The “Ace” Student

Gatha Gauri
4 min readMar 26, 2021

There are two girls sitting beside me in my M. Phil class today. We introduce each other. As soon as I say my name, the questions follow, “You’re the topper, aren’t you?” and “How do you read?” I wish I could give them a formula, or just demonstrate it. But alas, I am done with formulas, so I limit myself to a smile.

When you are a teacher’s child, you realize it from early on that the only way to your parents’ heart is through studies. So reading for me has always been a matter of love: lost, as well as, gained.

Up to my sixth grade, I was not an “ace” student. I was an average one; 5th, 7th and around that number, which to my parents was always something to frown upon. I remember once I had gone to Ilam to visit my cousins after my finals were over for the 4th grade. So the day the results were out, my father called and informed that I had come out 8th in my class. My uncle, who was sitting nearby, commented after the phone call, “It must be 12th you know, parents often exaggerate their children’s achievements”. It was only later when I returned to Kathmandu and got to look at the mark sheet that I came to know that I had actually been 5th in the class. So that’s what my parents were like. No grade was a good grade and especially in the context where my teachers were my father’s students. So during those early years, my brother and I were sandwiched between our parents’ expectations versus our teachers’ inability to impress our parents with some magical report cards.

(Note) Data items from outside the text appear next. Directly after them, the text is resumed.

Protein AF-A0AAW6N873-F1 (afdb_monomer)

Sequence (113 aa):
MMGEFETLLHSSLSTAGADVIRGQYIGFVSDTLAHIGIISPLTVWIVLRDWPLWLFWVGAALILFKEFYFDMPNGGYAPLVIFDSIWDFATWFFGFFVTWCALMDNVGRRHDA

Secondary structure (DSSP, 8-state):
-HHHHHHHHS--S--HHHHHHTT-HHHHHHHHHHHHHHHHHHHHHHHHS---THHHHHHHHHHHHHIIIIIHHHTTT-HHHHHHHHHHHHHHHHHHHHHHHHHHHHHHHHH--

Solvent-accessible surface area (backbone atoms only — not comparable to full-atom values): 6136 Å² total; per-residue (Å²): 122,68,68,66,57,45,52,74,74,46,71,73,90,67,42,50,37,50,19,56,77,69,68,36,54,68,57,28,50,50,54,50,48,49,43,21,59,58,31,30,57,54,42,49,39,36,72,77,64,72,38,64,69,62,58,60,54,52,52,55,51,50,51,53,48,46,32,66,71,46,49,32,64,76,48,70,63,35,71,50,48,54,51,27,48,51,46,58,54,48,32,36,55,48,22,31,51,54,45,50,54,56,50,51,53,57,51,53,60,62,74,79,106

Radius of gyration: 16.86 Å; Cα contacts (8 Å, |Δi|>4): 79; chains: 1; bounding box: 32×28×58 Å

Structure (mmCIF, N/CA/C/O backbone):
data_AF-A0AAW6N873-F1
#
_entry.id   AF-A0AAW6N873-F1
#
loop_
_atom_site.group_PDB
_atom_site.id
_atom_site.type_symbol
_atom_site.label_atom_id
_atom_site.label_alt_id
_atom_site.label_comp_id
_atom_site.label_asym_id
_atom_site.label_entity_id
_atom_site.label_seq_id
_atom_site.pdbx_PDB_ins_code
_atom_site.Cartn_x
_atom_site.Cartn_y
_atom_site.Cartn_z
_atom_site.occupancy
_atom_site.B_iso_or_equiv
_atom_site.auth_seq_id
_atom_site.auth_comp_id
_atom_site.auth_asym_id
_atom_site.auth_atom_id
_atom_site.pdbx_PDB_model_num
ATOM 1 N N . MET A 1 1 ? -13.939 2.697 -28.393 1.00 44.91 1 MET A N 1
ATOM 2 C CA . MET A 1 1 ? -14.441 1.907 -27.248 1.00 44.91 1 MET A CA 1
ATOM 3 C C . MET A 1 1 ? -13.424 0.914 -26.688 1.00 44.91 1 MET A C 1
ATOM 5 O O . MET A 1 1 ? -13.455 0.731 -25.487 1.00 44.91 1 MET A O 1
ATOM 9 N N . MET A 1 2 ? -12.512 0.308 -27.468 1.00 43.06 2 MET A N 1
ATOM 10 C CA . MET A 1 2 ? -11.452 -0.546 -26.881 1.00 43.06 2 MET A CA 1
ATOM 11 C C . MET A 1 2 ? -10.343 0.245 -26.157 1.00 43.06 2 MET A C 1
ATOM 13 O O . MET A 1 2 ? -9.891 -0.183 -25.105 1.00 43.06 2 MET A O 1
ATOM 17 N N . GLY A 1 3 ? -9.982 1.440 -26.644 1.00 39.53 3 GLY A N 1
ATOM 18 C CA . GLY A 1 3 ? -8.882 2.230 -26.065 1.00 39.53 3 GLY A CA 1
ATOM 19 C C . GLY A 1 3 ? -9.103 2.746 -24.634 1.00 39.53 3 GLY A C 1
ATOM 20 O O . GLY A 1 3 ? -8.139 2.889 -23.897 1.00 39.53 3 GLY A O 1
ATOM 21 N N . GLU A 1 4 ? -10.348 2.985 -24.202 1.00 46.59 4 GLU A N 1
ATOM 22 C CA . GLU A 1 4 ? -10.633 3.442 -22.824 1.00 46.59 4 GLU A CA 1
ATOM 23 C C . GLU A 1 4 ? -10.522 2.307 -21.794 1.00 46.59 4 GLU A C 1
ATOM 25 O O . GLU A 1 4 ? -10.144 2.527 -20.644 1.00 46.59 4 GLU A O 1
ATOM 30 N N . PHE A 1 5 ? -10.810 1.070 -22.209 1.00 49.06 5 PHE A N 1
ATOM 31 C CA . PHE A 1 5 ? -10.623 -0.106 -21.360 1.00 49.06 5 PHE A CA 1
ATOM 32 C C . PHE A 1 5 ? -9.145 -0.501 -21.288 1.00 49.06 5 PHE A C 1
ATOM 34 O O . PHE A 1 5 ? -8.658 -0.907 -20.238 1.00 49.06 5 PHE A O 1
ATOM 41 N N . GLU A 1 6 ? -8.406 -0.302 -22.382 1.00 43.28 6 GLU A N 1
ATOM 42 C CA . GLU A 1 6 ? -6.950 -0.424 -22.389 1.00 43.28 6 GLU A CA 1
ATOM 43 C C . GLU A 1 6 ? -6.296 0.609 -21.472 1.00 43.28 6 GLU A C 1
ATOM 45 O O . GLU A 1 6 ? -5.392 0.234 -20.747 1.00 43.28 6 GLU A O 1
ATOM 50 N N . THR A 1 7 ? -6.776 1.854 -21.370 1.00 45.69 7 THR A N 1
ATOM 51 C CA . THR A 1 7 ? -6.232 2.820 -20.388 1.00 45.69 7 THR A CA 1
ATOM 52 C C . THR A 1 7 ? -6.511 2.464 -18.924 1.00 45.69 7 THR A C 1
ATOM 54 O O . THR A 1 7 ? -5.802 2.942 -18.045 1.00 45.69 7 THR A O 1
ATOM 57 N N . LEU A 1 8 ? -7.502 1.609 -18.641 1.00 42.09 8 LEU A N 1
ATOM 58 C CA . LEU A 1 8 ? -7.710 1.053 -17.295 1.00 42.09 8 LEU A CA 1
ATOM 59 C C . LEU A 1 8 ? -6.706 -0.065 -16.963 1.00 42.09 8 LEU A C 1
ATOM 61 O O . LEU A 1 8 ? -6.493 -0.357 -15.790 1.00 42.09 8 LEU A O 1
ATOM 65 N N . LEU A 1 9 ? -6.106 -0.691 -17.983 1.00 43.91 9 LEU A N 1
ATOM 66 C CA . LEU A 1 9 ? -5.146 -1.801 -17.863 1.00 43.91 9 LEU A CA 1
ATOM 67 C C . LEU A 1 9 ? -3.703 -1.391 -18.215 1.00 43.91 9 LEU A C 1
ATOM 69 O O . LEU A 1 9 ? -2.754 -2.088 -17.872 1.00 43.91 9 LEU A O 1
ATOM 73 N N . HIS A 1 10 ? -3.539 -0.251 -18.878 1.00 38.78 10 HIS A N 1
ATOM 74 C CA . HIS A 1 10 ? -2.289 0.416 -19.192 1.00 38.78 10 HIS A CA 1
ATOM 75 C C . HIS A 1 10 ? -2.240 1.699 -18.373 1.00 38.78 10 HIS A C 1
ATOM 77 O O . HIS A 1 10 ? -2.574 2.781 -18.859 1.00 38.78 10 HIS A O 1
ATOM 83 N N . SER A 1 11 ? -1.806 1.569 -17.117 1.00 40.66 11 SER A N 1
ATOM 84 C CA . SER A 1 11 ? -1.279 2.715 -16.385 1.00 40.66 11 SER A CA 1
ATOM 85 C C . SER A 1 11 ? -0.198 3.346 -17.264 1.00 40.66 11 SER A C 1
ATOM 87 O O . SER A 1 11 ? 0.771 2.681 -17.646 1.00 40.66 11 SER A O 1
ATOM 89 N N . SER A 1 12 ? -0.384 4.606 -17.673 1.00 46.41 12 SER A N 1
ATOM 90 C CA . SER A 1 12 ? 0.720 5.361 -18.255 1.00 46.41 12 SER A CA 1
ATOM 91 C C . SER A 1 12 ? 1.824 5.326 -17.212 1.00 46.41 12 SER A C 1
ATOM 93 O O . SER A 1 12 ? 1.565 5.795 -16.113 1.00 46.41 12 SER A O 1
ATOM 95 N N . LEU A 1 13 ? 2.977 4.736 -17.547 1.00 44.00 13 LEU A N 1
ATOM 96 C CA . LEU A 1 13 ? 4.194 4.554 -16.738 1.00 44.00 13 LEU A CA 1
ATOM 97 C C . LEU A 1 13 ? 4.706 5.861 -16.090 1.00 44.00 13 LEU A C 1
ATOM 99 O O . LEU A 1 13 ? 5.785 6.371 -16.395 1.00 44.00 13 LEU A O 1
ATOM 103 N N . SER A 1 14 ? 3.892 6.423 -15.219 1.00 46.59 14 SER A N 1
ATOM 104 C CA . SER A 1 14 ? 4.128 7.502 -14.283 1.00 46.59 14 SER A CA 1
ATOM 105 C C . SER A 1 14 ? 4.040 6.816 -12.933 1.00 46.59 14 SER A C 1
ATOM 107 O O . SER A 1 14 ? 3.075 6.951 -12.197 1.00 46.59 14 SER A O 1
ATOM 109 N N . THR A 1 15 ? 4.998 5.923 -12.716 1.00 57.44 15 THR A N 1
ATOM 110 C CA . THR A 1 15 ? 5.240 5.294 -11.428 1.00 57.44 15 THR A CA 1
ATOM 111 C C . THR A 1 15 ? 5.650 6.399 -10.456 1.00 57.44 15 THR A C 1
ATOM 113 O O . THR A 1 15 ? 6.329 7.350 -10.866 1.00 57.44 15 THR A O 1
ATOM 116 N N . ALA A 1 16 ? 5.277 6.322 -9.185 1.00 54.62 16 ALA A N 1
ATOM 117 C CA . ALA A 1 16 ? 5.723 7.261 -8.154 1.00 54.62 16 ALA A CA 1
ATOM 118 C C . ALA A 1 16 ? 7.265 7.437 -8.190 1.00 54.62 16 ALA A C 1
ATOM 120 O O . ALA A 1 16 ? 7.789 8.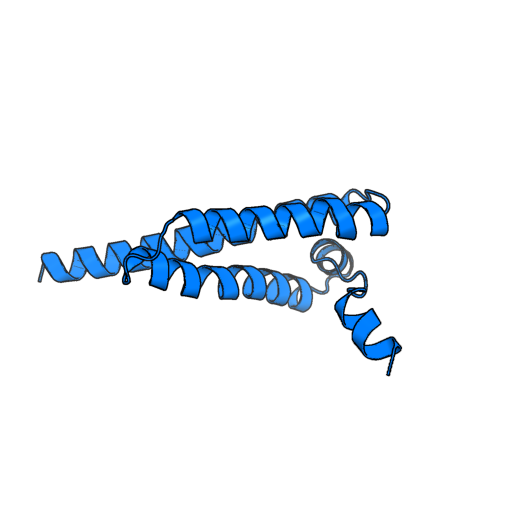548 -8.056 1.00 54.62 16 ALA A O 1
ATOM 121 N N . GLY A 1 17 ? 8.013 6.378 -8.515 1.00 49.50 17 GLY A N 1
ATOM 122 C CA . GLY A 1 17 ? 9.441 6.457 -8.846 1.00 49.50 17 GLY A CA 1
ATOM 123 C C . GLY A 1 17 ? 9.782 7.382 -10.036 1.00 49.50 17 GLY A C 1
ATOM 124 O O . GLY A 1 17 ? 10.694 8.212 -9.941 1.00 49.50 17 GLY A O 1
ATOM 125 N N . ALA A 1 18 ? 9.067 7.283 -11.160 1.00 58.06 18 ALA A N 1
ATOM 126 C CA . ALA A 1 18 ? 9.243 8.177 -12.312 1.00 58.06 18 ALA A CA 1
ATOM 127 C C . ALA A 1 18 ? 8.938 9.638 -11.963 1.00 58.06 18 ALA A C 1
ATOM 129 O O . ALA A 1 18 ? 9.657 10.532 -12.420 1.00 58.06 18 ALA A O 1
ATOM 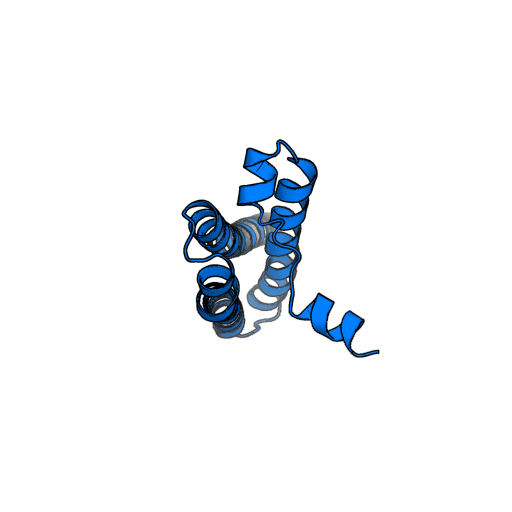130 N N . ASP A 1 19 ? 7.948 9.873 -11.110 1.00 57.50 19 ASP A N 1
ATOM 131 C CA . ASP A 1 19 ? 7.570 11.208 -10.654 1.00 57.50 19 ASP A CA 1
ATOM 132 C C . ASP A 1 19 ? 8.657 11.842 -9.783 1.00 57.50 19 ASP A C 1
ATOM 134 O O . ASP A 1 19 ? 8.987 13.016 -9.966 1.00 57.50 19 ASP A O 1
ATOM 138 N N . VAL A 1 20 ? 9.298 11.067 -8.902 1.00 57.00 20 VAL A N 1
ATOM 139 C CA . VAL A 1 20 ? 10.443 11.536 -8.102 1.00 57.00 20 VAL A CA 1
ATOM 140 C C . VAL A 1 20 ? 11.624 11.918 -8.998 1.00 57.00 20 VAL A C 1
ATOM 142 O O . VAL A 1 20 ? 12.189 13.001 -8.839 1.00 57.00 20 VAL A O 1
ATOM 145 N N . ILE A 1 21 ? 11.979 11.084 -9.983 1.00 60.25 21 ILE A N 1
ATOM 146 C CA . ILE A 1 21 ? 13.103 11.369 -10.896 1.00 60.25 21 ILE A CA 1
ATOM 147 C C . ILE A 1 21 ? 12.808 12.569 -11.804 1.00 60.25 21 ILE A C 1
ATOM 149 O O . ILE A 1 21 ? 13.709 13.354 -12.106 1.00 60.25 21 ILE A O 1
ATOM 153 N N . ARG A 1 22 ? 11.551 12.746 -12.222 1.00 63.09 22 ARG A N 1
ATOM 154 C CA . ARG A 1 22 ? 11.114 13.895 -13.031 1.00 63.09 22 ARG A CA 1
ATOM 155 C C . ARG A 1 22 ? 10.873 15.162 -12.204 1.00 63.09 22 ARG A C 1
ATOM 157 O O . ARG A 1 22 ? 10.544 16.197 -12.780 1.00 63.09 22 ARG A O 1
ATOM 164 N N . GLY A 1 23 ? 11.019 15.104 -10.877 1.00 60.47 23 GLY A N 1
ATOM 165 C CA . GLY A 1 23 ? 10.724 16.222 -9.975 1.00 60.47 23 GLY A CA 1
ATOM 166 C C . GLY A 1 23 ? 9.233 16.577 -9.900 1.00 60.47 23 GLY A C 1
ATOM 167 O O . GLY A 1 23 ? 8.872 17.665 -9.451 1.00 60.47 23 GLY A O 1
ATOM 168 N N . GLN A 1 24 ? 8.354 15.672 -10.332 1.00 72.69 24 GLN A N 1
ATOM 169 C CA . GLN A 1 24 ? 6.898 15.800 -10.304 1.00 72.69 24 GLN A CA 1
ATOM 170 C C . GLN A 1 24 ? 6.344 15.356 -8.945 1.00 72.69 24 GLN A C 1
ATOM 172 O O . GLN A 1 24 ? 5.478 14.493 -8.852 1.00 72.69 24 GLN A O 1
ATOM 177 N N . TYR A 1 25 ? 6.815 15.989 -7.869 1.00 72.94 25 TYR A N 1
ATOM 178 C CA . TYR A 1 25 ? 6.449 15.634 -6.492 1.00 72.94 25 TYR A CA 1
ATOM 179 C C . TYR A 1 25 ? 4.937 15.641 -6.221 1.00 72.94 25 TYR A C 1
ATOM 181 O O . TYR A 1 25 ? 4.472 14.923 -5.344 1.00 72.94 25 TYR A O 1
ATOM 189 N N . ILE A 1 26 ? 4.157 16.423 -6.973 1.00 73.44 26 ILE A N 1
ATOM 190 C CA . ILE A 1 26 ? 2.692 16.434 -6.859 1.00 73.44 26 ILE A CA 1
ATOM 191 C C . ILE A 1 26 ? 2.091 15.086 -7.285 1.00 73.44 26 ILE A C 1
ATOM 193 O O . ILE A 1 26 ? 1.167 14.616 -6.624 1.00 73.44 26 ILE A O 1
ATOM 197 N N . GLY A 1 27 ? 2.614 14.462 -8.346 1.00 69.69 27 GLY A N 1
ATOM 198 C CA . GLY A 1 27 ? 2.172 13.139 -8.801 1.00 69.69 27 GLY A CA 1
ATOM 199 C C . GLY A 1 27 ? 2.514 12.066 -7.770 1.00 69.69 27 GLY A C 1
ATOM 200 O O . GLY A 1 27 ? 1.612 11.416 -7.248 1.00 69.69 27 GLY A O 1
ATOM 201 N N . PHE A 1 28 ? 3.772 12.043 -7.320 1.00 73.00 28 PHE A N 1
ATOM 202 C CA . PHE A 1 28 ? 4.249 11.154 -6.254 1.00 73.00 28 PHE A CA 1
ATOM 203 C C . PHE A 1 28 ? 3.417 11.244 -4.961 1.00 73.00 28 PHE A C 1
ATOM 205 O O . PHE A 1 28 ? 3.034 10.231 -4.371 1.00 73.00 28 PHE A O 1
ATOM 212 N N . VAL A 1 29 ? 3.115 12.465 -4.503 1.00 79.81 29 VAL A N 1
ATOM 213 C CA . VAL A 1 29 ? 2.286 12.678 -3.306 1.00 79.81 29 VAL A CA 1
ATOM 214 C C . VAL A 1 29 ? 0.848 12.231 -3.551 1.00 79.81 29 VAL A C 1
ATOM 216 O O . VAL A 1 29 ? 0.252 11.626 -2.665 1.00 79.81 29 VAL A O 1
ATOM 219 N N . SER A 1 30 ? 0.288 12.505 -4.729 1.00 77.69 30 SER A N 1
ATOM 220 C CA . SER A 1 30 ? -1.083 12.099 -5.059 1.00 77.69 30 SER A CA 1
ATOM 221 C C . SER A 1 30 ? -1.228 10.579 -5.061 1.00 77.69 30 SER A C 1
ATOM 223 O O . SER A 1 30 ? -2.192 10.067 -4.496 1.00 77.69 30 SER A O 1
ATOM 225 N N . ASP A 1 31 ? -0.246 9.869 -5.612 1.00 76.31 31 ASP A N 1
ATOM 226 C CA . ASP A 1 31 ? -0.226 8.408 -5.646 1.00 76.31 31 ASP A CA 1
ATOM 227 C C . ASP A 1 31 ? -0.060 7.807 -4.240 1.00 76.31 31 ASP A C 1
ATOM 229 O O . ASP A 1 31 ? -0.828 6.949 -3.800 1.00 76.31 31 ASP A O 1
ATOM 233 N N . THR A 1 32 ? 0.841 8.382 -3.440 1.00 83.31 32 THR A N 1
ATOM 234 C CA . THR A 1 32 ? 1.001 8.031 -2.019 1.00 83.31 32 THR A CA 1
ATOM 235 C C . THR A 1 32 ? -0.306 8.214 -1.234 1.00 83.31 32 THR A C 1
ATOM 237 O O . THR A 1 32 ? -0.697 7.361 -0.432 1.00 83.31 32 THR A O 1
ATOM 240 N N . LEU A 1 33 ? -1.006 9.331 -1.454 1.00 84.62 33 LEU A N 1
ATOM 241 C CA . LEU A 1 33 ? -2.274 9.625 -0.787 1.00 84.62 33 LEU A CA 1
ATOM 242 C C . LEU A 1 33 ? -3.411 8.720 -1.262 1.00 84.62 33 LEU A C 1
ATOM 244 O O . LEU A 1 33 ? -4.303 8.435 -0.464 1.00 84.62 33 LEU A O 1
ATOM 248 N N . ALA A 1 34 ? -3.394 8.251 -2.511 1.00 82.75 34 ALA A N 1
ATOM 249 C CA . ALA A 1 34 ? -4.386 7.306 -3.014 1.00 82.75 34 ALA A CA 1
ATOM 250 C C . ALA A 1 34 ? -4.297 5.965 -2.269 1.00 82.75 34 ALA A C 1
ATOM 252 O O . ALA A 1 34 ? -5.307 5.480 -1.753 1.00 82.75 34 ALA A O 1
ATOM 253 N N . HIS A 1 35 ? -3.088 5.421 -2.115 1.00 82.94 35 HIS A N 1
ATOM 254 C CA . HIS A 1 35 ? -2.855 4.176 -1.379 1.00 82.94 35 HIS A CA 1
ATOM 255 C C . HIS A 1 35 ? -3.277 4.285 0.091 1.00 82.94 35 HIS A C 1
ATOM 257 O O . HIS A 1 35 ? -4.031 3.443 0.590 1.00 82.94 35 HIS A O 1
ATOM 263 N N . ILE A 1 36 ? -2.879 5.370 0.765 1.00 88.44 36 ILE A N 1
ATOM 264 C CA . ILE A 1 36 ? -3.303 5.661 2.145 1.00 88.44 36 ILE A CA 1
ATOM 265 C C . ILE A 1 36 ? -4.830 5.833 2.217 1.00 88.44 36 ILE A C 1
ATOM 267 O O . ILE A 1 36 ? -5.487 5.282 3.101 1.00 88.44 36 ILE A O 1
ATOM 271 N N . GLY A 1 37 ? -5.413 6.560 1.265 1.00 86.12 37 GLY A N 1
ATOM 272 C CA . GLY A 1 37 ? -6.838 6.874 1.213 1.00 86.12 37 GLY A CA 1
ATOM 273 C C . GLY A 1 37 ? -7.739 5.659 1.009 1.00 86.12 37 GLY A C 1
ATOM 274 O O . GLY A 1 37 ? -8.874 5.678 1.479 1.00 86.12 37 GLY A O 1
ATOM 275 N N . ILE A 1 38 ? -7.254 4.593 0.367 1.00 86.19 38 ILE A N 1
ATOM 276 C CA . ILE A 1 38 ? -7.994 3.329 0.220 1.00 86.19 38 ILE A CA 1
ATOM 277 C C . ILE A 1 38 ? -7.933 2.508 1.514 1.00 86.19 38 ILE A C 1
ATOM 279 O O . ILE A 1 38 ? -8.954 1.978 1.964 1.00 86.19 38 ILE A O 1
ATOM 283 N N . ILE A 1 39 ? -6.760 2.407 2.144 1.00 91.56 39 ILE A N 1
ATOM 284 C CA . ILE A 1 39 ? -6.593 1.560 3.331 1.00 91.56 39 ILE A CA 1
ATOM 285 C C . ILE A 1 39 ? -7.170 2.183 4.604 1.00 91.56 39 ILE A C 1
ATOM 287 O O . ILE A 1 39 ? -7.673 1.460 5.467 1.00 91.56 39 ILE A O 1
ATOM 291 N N . SER A 1 40 ? -7.169 3.511 4.731 1.00 88.56 40 SER A N 1
ATOM 292 C CA . SER A 1 40 ? -7.750 4.217 5.879 1.00 88.56 40 SER A CA 1
ATOM 293 C C . SER A 1 40 ? -9.224 3.864 6.143 1.00 88.56 40 SER A C 1
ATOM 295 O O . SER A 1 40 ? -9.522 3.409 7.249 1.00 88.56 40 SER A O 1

Things started changing a bit when we moved to Kirtipur. My brother was sent to a hostel and I had to join a new school. Lack of friends, as well as the absence of my brother, frequently made me tag along with my mother to her office during school vacations. My mother’s office being the library at the Central Department of Education, TU, there I found that books didn’t just mean what was prescribed during the school curriculum. There were Atlases and encyclopedias with pictures on them, there were fairy tales and artworks and architectures from different parts of the world, cookbooks and knitting manuals. Those bookshelves changed the way I looked at books. And thus began my affection towards dusty old books and their enticing smell. The chairs between those shelves became my second home. And for the first time in my life, I began reading not for the sake of my parents or my teachers but for myself.

When my brother returned home a year later, he no longer found a sister who shared his aversion to studies, but one who sneaked to a corner with a book in her hand. And hence what until then had been a bond between us, because of our mutual rebelling against being forced to study, converted into a distance that even today I have not been able to bridge.

Slowly, from aversion to fondness to love, reading became a passion to me. Not to learn or secure good marks, but for the simple joy of feeling those words, those carefully knitted sentences. I started living in two worlds, a corner of my room and the vast expanse between the pages. And till this day, that journey back to the real world feels disorienting.

How do I explain all this to my friends? How do I say that sometimes I wake up reading until 3 in the morning, gripped with fear that I might lose my eyesight if I continue this way? And yet, as soon as I close a book, I long for something new to bury myself into. That this passion is now developing into an addiction I cannot control.

How do I explain it to my friends that being a good student is like a protest, a tribute to the little girl who cracked the formula for her parents’ love at so tender an age. But reading, reading for her is not a means to an end but a pleasure in itself. She doesn’t read to extract its essence, but to enjoy its sweetness every time she takes a bite. That whatever she writes during exams is whatever sticks on her fingers, mouth, cheeks. That she identifies herself as the universal reader for whom the books are written. That reading makes her heart smile. That no matter how terrible the subject matter, a good book makes her feel alive. Have you read A Little Life? If not, I cannot explain.

Reading, I come across words, phrases that come as answers to questions I was yet to form, giving me a sense that this is what I should be doing at this exact moment in time. That there were so many moments like these in my M. A. class that here I am again in M. Phil., sometimes feeling like a little girl who has had a taste of an exotic fruit and has come for more and sometimes feeling like an old man who sneaks into his son’s room whenever he’s not around, wears his clothes and roams the city.

I wish I could tell them that it doesn’t matter. The books you read or the marks you secure are only one tiny aspect of your life. You are the whole universe breathed into a being and that is what matters the most. Everything else is but some dust you collect on your way, if you shake yourself well, it will all fall away.